Early and accurate diagnosis is critical to enable disease-specific intervention1

Mucopolysaccharidosis (MPS) IV, or Morquio syndrome, is a progressive, multisystemic lysosomal storage disorder resulting from a deficiency of the enzymes N-acetylgalactosamine 6-sulphatase or β-galactosidase that are responsible for the catabolism of glycosaminoglycans (GAGs),2 which are involved in the building of bones, cartilage, skin, tendons, and many other tissues in the body.3 Two distinct forms are recognised: type A (MPS IVA, Morquio A) and type B (MPS IVB). These types differ in the genetic cause of disease, but signs and symptoms among these forms can be similar and present across the spectrum of disease progression.4

MPS IV is progressive, systemic and lifelong, and it can lead to systemic morbidities and a shortened life span.1

Perceived disease rarity, heterogeneous presentation, and variability in disease progression make diagnosis challenging and early intervention critical.1 Regardless of phenotype, symptoms can progress into end organ damage. Risk factors for increased morbidity include:4,5

  • Skeletal dysplasia
  • Impaired vision/hearing
  • Spinal cord compression
  • Short stature and neck
  • Respiratory problems
  • Cardiac problems
  • Gastrointestinal issues
  • Endurance and mobility issues
  • Surgical frequency
  • Increased surgeries

The majority of patients with Morquio A do not survive past the second decade of life, with frequent causes of death including respiratory failure, complications from surgery, and cardiac failure.1

Typical presentation

Patients with MPS IV, which is commonly perceived as a musculoskeletal condition,1 can present with or develop unpredictable and clinically heterogeneous symptomatology extending well beyond the obvious manifestations.6 The table below illustrates the potential signs and symptoms of Morquio A, which may be observed either alone or in combination with others, and should raise your suspicion of Morquio A.


Progressive, systemic manifestations can lead to potentially severe cardiovascular,1,7–9 pulmonary,1,6,7,10,11 neurological,6,12 musculoskeletal,1,6 rheumatological,5,13 ophthalmological,1,14,15 ENT,1,16 hepatic/abdominal,13 and dental6,17 consequences. In contrast with other MPS disorders, however, patients with MPS IV do not present with cognitive impairment.

Of note, over 70% of patients manifest with unusual skeletal features within the first 2 to 3 years of life.6 Recent research has indicated that approximately 25% of patients with Morquio A syndrome present with a non-classical phenotype.5

MPS IV: a spectrum of disease progression and presentation

Patients can present with classical or non-classical patterns of signs and symptoms.
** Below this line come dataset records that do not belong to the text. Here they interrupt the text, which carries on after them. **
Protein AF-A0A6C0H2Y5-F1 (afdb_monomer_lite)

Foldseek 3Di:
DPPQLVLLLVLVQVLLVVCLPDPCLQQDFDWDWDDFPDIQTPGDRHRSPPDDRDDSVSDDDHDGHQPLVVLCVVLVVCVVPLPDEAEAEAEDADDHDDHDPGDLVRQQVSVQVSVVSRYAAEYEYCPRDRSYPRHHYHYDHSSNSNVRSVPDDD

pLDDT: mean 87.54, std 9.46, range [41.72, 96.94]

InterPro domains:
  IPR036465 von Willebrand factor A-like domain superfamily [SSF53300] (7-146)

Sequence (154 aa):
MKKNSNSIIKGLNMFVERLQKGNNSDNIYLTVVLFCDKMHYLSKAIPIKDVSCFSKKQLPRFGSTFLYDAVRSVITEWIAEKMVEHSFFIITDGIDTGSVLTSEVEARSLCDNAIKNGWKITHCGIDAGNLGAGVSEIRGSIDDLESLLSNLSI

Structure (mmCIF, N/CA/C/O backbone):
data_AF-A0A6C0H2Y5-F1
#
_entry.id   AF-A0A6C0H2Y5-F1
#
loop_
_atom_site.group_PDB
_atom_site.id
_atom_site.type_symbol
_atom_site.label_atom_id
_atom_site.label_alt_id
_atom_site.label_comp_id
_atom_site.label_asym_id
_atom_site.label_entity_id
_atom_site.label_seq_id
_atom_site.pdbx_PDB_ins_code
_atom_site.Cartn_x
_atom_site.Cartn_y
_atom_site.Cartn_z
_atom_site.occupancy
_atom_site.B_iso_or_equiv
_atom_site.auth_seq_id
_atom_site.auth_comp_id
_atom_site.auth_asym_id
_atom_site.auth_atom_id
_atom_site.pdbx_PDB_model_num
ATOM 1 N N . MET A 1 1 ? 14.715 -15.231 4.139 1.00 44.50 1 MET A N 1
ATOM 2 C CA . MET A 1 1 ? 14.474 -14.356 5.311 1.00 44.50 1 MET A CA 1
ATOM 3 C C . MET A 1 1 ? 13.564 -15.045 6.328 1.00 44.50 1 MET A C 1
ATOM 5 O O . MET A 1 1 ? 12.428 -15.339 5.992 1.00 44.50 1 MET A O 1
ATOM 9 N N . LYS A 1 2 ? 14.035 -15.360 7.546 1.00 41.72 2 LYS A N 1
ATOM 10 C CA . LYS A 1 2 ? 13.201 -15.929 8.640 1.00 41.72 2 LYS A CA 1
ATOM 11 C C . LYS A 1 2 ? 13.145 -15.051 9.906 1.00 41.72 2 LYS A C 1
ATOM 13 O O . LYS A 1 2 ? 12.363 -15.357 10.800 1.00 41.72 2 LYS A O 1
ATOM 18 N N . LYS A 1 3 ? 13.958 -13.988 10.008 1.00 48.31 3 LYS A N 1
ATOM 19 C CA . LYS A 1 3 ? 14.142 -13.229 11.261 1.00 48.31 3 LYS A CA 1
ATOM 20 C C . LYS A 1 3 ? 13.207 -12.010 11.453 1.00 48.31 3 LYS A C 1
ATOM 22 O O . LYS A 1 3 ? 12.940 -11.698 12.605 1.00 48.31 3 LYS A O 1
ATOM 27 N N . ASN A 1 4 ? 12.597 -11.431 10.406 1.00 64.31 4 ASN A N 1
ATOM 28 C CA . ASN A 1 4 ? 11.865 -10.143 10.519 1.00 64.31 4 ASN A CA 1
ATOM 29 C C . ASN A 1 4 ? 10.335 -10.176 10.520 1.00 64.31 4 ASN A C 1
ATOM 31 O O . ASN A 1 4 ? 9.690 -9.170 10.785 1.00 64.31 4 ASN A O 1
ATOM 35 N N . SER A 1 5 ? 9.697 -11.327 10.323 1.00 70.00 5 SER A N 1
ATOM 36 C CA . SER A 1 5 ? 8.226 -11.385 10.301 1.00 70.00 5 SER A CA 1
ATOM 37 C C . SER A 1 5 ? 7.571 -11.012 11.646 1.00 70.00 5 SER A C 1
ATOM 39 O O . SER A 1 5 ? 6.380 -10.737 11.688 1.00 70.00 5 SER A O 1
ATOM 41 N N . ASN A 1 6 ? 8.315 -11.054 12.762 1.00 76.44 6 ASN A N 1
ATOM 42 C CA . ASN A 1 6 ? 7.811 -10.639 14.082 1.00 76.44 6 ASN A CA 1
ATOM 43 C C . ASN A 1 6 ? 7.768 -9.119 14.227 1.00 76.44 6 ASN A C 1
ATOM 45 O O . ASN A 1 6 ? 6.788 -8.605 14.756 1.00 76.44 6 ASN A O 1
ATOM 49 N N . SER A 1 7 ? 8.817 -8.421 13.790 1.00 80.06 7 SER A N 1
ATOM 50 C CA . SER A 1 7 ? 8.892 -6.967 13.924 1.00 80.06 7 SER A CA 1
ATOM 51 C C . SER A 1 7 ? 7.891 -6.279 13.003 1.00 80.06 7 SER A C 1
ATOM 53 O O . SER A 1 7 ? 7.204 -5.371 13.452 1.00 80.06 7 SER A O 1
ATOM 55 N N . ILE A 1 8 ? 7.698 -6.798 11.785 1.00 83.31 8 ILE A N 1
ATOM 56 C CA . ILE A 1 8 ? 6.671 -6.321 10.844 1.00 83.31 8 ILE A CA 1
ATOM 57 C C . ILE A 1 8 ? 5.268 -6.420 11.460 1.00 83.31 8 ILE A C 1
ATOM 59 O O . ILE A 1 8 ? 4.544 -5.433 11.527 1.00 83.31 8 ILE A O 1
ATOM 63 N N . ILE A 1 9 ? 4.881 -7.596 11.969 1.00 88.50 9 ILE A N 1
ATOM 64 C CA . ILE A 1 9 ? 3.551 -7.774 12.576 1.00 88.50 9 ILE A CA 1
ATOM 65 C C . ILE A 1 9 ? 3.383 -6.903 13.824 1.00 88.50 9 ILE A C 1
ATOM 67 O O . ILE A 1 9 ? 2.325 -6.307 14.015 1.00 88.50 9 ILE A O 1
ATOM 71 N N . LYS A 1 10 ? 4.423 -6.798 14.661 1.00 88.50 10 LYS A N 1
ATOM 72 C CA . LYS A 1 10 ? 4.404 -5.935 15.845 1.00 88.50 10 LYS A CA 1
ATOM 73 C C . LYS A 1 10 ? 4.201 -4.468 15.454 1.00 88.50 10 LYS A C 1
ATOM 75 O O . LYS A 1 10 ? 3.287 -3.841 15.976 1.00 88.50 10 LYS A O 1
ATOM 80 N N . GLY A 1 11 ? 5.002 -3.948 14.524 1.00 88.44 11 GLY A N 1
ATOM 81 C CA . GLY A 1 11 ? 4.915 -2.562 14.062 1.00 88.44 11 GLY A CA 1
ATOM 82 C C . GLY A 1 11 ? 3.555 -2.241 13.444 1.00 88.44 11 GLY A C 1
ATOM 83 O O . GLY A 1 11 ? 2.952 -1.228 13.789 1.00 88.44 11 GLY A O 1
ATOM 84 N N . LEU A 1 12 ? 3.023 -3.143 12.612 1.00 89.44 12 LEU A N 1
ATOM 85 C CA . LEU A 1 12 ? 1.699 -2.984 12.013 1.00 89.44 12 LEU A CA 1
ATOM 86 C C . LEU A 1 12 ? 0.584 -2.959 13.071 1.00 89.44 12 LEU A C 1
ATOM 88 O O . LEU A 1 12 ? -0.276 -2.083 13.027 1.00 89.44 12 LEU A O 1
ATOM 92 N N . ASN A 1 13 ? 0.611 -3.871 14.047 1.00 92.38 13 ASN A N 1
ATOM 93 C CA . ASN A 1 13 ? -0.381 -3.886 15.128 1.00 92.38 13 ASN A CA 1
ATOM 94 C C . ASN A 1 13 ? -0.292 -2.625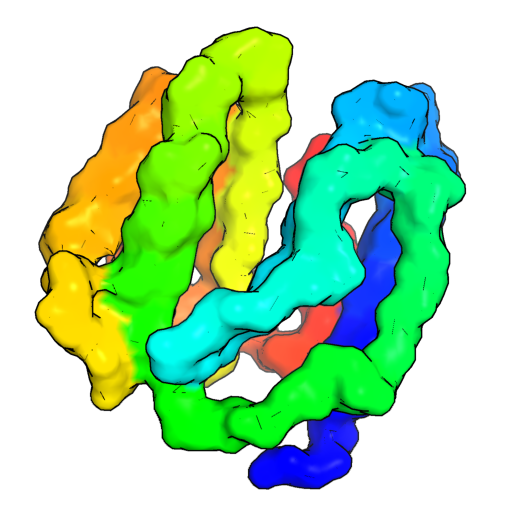 15.998 1.00 92.38 13 ASN A C 1
ATOM 96 O O . ASN A 1 13 ? -1.318 -2.029 16.304 1.00 92.38 13 ASN A O 1
ATOM 100 N N . MET A 1 14 ? 0.916 -2.164 16.334 1.00 90.94 14 MET A N 1
ATOM 101 C CA . MET A 1 14 ? 1.103 -0.917 17.086 1.00 90.94 14 MET A CA 1
ATOM 102 C C . MET A 1 14 ? 0.581 0.303 16.322 1.00 90.94 14 MET A C 1
ATOM 104 O O . MET A 1 14 ? -0.024 1.199 16.913 1.00 90.94 14 MET A O 1
ATOM 108 N N . PHE A 1 15 ? 0.780 0.333 15.004 1.00 90.31 15 PHE A N 1
ATOM 109 C CA . PHE A 1 15 ? 0.234 1.376 14.146 1.00 90.31 15 PHE A CA 1
ATOM 110 C C . PHE A 1 15 ? -1.298 1.377 14.153 1.00 90.31 15 PHE A C 1
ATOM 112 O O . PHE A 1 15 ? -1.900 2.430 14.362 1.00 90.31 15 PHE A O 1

Patients with non-classical phenotype are often reported to have significantly delayed time to diagnosis relative to symptom manifestation.1

Variable disease progression in patients with Morquio A18

Regardless of phenotype,1 symptoms can progress into end-stage organ damage.

Underappreciation of non-classical presentation in Morquio A can lead to delayed or missed diagnoses, with significant impacts:

  • Severe multisystemic complications1,19
  • Irreversible or end-organ damage19
  • Delay in initiating enzyme replacement therapy (ERT) to address underlying enzyme deficiency20
  • Lack of access to disease-specific management, with concomitant increase in risk of surgical mortality21-24

Surgical considerations

Surgical need and burden is high among patients with Morquio A. According to a natural history study of Morquio A, 70% of the population (mean age 14.5 years) had at least 1 surgical procedure.7

A patient’s surgical history and need should alert you to the possibility of MPS IV.
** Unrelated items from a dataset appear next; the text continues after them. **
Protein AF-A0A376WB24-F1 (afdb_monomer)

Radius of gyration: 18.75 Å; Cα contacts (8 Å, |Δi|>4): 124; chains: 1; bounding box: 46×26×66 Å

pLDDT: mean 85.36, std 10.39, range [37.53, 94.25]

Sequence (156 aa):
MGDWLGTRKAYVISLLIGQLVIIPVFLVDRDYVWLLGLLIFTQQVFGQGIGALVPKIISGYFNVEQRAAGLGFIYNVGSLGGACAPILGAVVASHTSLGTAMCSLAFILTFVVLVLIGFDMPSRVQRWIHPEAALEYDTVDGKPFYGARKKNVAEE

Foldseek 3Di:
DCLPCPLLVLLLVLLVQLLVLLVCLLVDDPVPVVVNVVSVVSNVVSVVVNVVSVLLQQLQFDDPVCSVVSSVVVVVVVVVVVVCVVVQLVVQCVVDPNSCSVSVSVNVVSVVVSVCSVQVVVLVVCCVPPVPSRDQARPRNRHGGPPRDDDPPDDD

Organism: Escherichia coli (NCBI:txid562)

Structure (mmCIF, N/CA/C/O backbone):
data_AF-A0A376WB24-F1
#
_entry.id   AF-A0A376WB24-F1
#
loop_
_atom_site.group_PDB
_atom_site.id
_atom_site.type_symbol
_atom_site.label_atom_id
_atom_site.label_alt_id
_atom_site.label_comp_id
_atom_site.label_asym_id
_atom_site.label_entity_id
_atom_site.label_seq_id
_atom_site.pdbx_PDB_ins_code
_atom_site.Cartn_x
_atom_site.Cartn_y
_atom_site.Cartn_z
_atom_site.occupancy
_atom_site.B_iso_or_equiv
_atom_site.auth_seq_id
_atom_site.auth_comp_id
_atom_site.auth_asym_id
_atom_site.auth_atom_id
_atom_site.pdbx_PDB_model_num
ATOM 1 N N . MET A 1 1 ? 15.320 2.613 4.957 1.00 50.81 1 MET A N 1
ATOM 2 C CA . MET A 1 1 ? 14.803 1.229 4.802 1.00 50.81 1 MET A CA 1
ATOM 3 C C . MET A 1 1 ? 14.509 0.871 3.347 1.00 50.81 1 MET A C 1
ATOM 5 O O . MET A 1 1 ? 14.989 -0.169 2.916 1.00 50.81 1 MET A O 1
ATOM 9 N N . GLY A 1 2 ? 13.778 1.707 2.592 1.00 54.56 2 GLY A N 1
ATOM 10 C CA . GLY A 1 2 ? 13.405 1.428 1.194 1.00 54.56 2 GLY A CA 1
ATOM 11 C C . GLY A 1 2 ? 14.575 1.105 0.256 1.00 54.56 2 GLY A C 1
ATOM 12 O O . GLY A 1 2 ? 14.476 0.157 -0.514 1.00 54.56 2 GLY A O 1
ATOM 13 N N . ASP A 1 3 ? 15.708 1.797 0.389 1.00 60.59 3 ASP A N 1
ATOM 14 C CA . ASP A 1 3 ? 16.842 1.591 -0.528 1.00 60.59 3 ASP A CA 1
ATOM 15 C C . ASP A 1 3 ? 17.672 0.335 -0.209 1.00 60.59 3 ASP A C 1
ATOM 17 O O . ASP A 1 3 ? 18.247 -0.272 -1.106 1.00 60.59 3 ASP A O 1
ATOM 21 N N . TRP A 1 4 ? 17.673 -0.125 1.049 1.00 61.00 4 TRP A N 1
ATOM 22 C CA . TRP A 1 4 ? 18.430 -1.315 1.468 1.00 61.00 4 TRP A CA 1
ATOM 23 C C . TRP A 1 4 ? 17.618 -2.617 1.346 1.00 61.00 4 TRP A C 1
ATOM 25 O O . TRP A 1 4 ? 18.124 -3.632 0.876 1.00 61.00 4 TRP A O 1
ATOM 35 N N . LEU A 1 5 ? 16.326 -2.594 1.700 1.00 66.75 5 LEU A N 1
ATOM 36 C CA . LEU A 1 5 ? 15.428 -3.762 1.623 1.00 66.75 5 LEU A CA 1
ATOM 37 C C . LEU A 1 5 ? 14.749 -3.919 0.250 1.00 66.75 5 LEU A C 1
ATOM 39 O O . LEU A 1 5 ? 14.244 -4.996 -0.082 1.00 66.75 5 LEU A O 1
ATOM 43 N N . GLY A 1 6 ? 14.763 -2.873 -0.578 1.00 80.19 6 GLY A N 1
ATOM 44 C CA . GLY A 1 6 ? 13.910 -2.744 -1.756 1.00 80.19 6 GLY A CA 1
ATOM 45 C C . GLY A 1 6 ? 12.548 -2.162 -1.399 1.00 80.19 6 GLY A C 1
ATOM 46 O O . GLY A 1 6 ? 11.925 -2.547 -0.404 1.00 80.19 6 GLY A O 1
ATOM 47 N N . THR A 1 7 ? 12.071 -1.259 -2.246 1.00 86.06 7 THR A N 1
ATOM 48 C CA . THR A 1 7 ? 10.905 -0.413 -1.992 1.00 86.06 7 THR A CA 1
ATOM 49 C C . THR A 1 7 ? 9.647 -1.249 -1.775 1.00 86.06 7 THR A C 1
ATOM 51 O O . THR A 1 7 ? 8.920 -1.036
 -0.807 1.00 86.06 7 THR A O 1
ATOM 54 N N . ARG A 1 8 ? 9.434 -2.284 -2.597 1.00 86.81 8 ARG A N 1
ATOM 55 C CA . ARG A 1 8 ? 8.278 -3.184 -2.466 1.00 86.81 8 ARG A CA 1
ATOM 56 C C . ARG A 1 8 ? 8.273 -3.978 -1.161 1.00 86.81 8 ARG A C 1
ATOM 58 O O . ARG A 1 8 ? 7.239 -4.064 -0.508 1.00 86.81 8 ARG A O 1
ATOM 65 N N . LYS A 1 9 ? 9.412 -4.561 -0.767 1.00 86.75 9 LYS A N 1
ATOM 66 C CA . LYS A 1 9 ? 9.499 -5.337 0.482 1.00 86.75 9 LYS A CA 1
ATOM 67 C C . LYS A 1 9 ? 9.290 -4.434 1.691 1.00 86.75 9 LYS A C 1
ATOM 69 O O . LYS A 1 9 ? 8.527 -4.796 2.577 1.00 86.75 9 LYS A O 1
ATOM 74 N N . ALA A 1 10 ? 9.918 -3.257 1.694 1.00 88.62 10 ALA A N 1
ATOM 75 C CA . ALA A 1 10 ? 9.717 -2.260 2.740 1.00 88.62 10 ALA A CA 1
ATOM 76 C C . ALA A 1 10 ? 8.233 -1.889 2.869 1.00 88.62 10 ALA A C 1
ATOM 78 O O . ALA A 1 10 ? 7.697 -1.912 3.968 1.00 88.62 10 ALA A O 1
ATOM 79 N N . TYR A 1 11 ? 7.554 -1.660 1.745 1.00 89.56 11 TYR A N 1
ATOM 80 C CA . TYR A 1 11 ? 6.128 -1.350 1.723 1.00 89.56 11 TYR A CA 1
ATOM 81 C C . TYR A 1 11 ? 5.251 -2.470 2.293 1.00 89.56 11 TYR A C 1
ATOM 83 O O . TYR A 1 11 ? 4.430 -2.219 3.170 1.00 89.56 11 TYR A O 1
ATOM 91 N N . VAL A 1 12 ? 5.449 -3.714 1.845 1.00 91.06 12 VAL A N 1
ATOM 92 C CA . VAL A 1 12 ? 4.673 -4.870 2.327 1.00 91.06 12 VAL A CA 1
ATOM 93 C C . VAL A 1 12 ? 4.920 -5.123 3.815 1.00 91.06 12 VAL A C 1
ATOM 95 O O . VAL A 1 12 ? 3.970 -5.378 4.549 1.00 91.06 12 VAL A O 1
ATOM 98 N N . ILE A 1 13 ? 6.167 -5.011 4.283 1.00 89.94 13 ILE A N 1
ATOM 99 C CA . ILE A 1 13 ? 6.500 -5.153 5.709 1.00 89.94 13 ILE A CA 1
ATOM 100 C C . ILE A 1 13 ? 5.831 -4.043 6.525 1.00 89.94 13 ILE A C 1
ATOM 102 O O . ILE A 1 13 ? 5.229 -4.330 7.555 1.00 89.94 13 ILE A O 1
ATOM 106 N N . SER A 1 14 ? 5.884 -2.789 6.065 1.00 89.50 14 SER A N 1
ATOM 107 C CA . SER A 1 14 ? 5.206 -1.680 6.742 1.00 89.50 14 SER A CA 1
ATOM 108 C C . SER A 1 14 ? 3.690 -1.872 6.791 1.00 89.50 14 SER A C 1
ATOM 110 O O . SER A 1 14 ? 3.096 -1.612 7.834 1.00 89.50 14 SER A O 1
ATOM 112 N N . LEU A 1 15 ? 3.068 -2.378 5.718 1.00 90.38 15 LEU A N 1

Genetics and pathophysiology

Morquio A and MPS IVB are caused by mutations in the GALNS and GLB1 genes, which encode the enzymes N-acetylgalactosamine 6-sulphatase and β-galactosidase, respectively.1,25 The resulting enzyme deficiencies lead to multiple metabolic pathologies including, most notably, the accumulation of the GAG substrates keratan sulphate and chondroitin-6-sulphate in lysosomes throughout the body.1,26

Over 220 mutations identified to date in the GALNS gene give rise to wide genotypic and phenotypic heterogeneity.1

As lysosomes accumulate, they occupy an increasingly greater area of the cytoplasm, obscuring other organelles and disrupting function.27 The defective enzyme activity in MPS IV leads to cell, tissue, and organ system dysfunction that results in the progressive multisystemic morbidities that are the hallmark of this disorder.1,6

Key management considerations

Ongoing research is transforming patient management:

  • There is now greater understanding about the need for multidisciplinary, coordinated care and perioperative care and monitoring1,6
  • ERT is available for Morquio A, which addresses the underlying metabolic deficit29

Published in 2014, the “International Guidelines for the Management and Treatment of Morquio A Syndrome” establish the standard of care for Morquio A. Due to the progressive nature of the disease, these guidelines urge early initiation of treatment with ERT.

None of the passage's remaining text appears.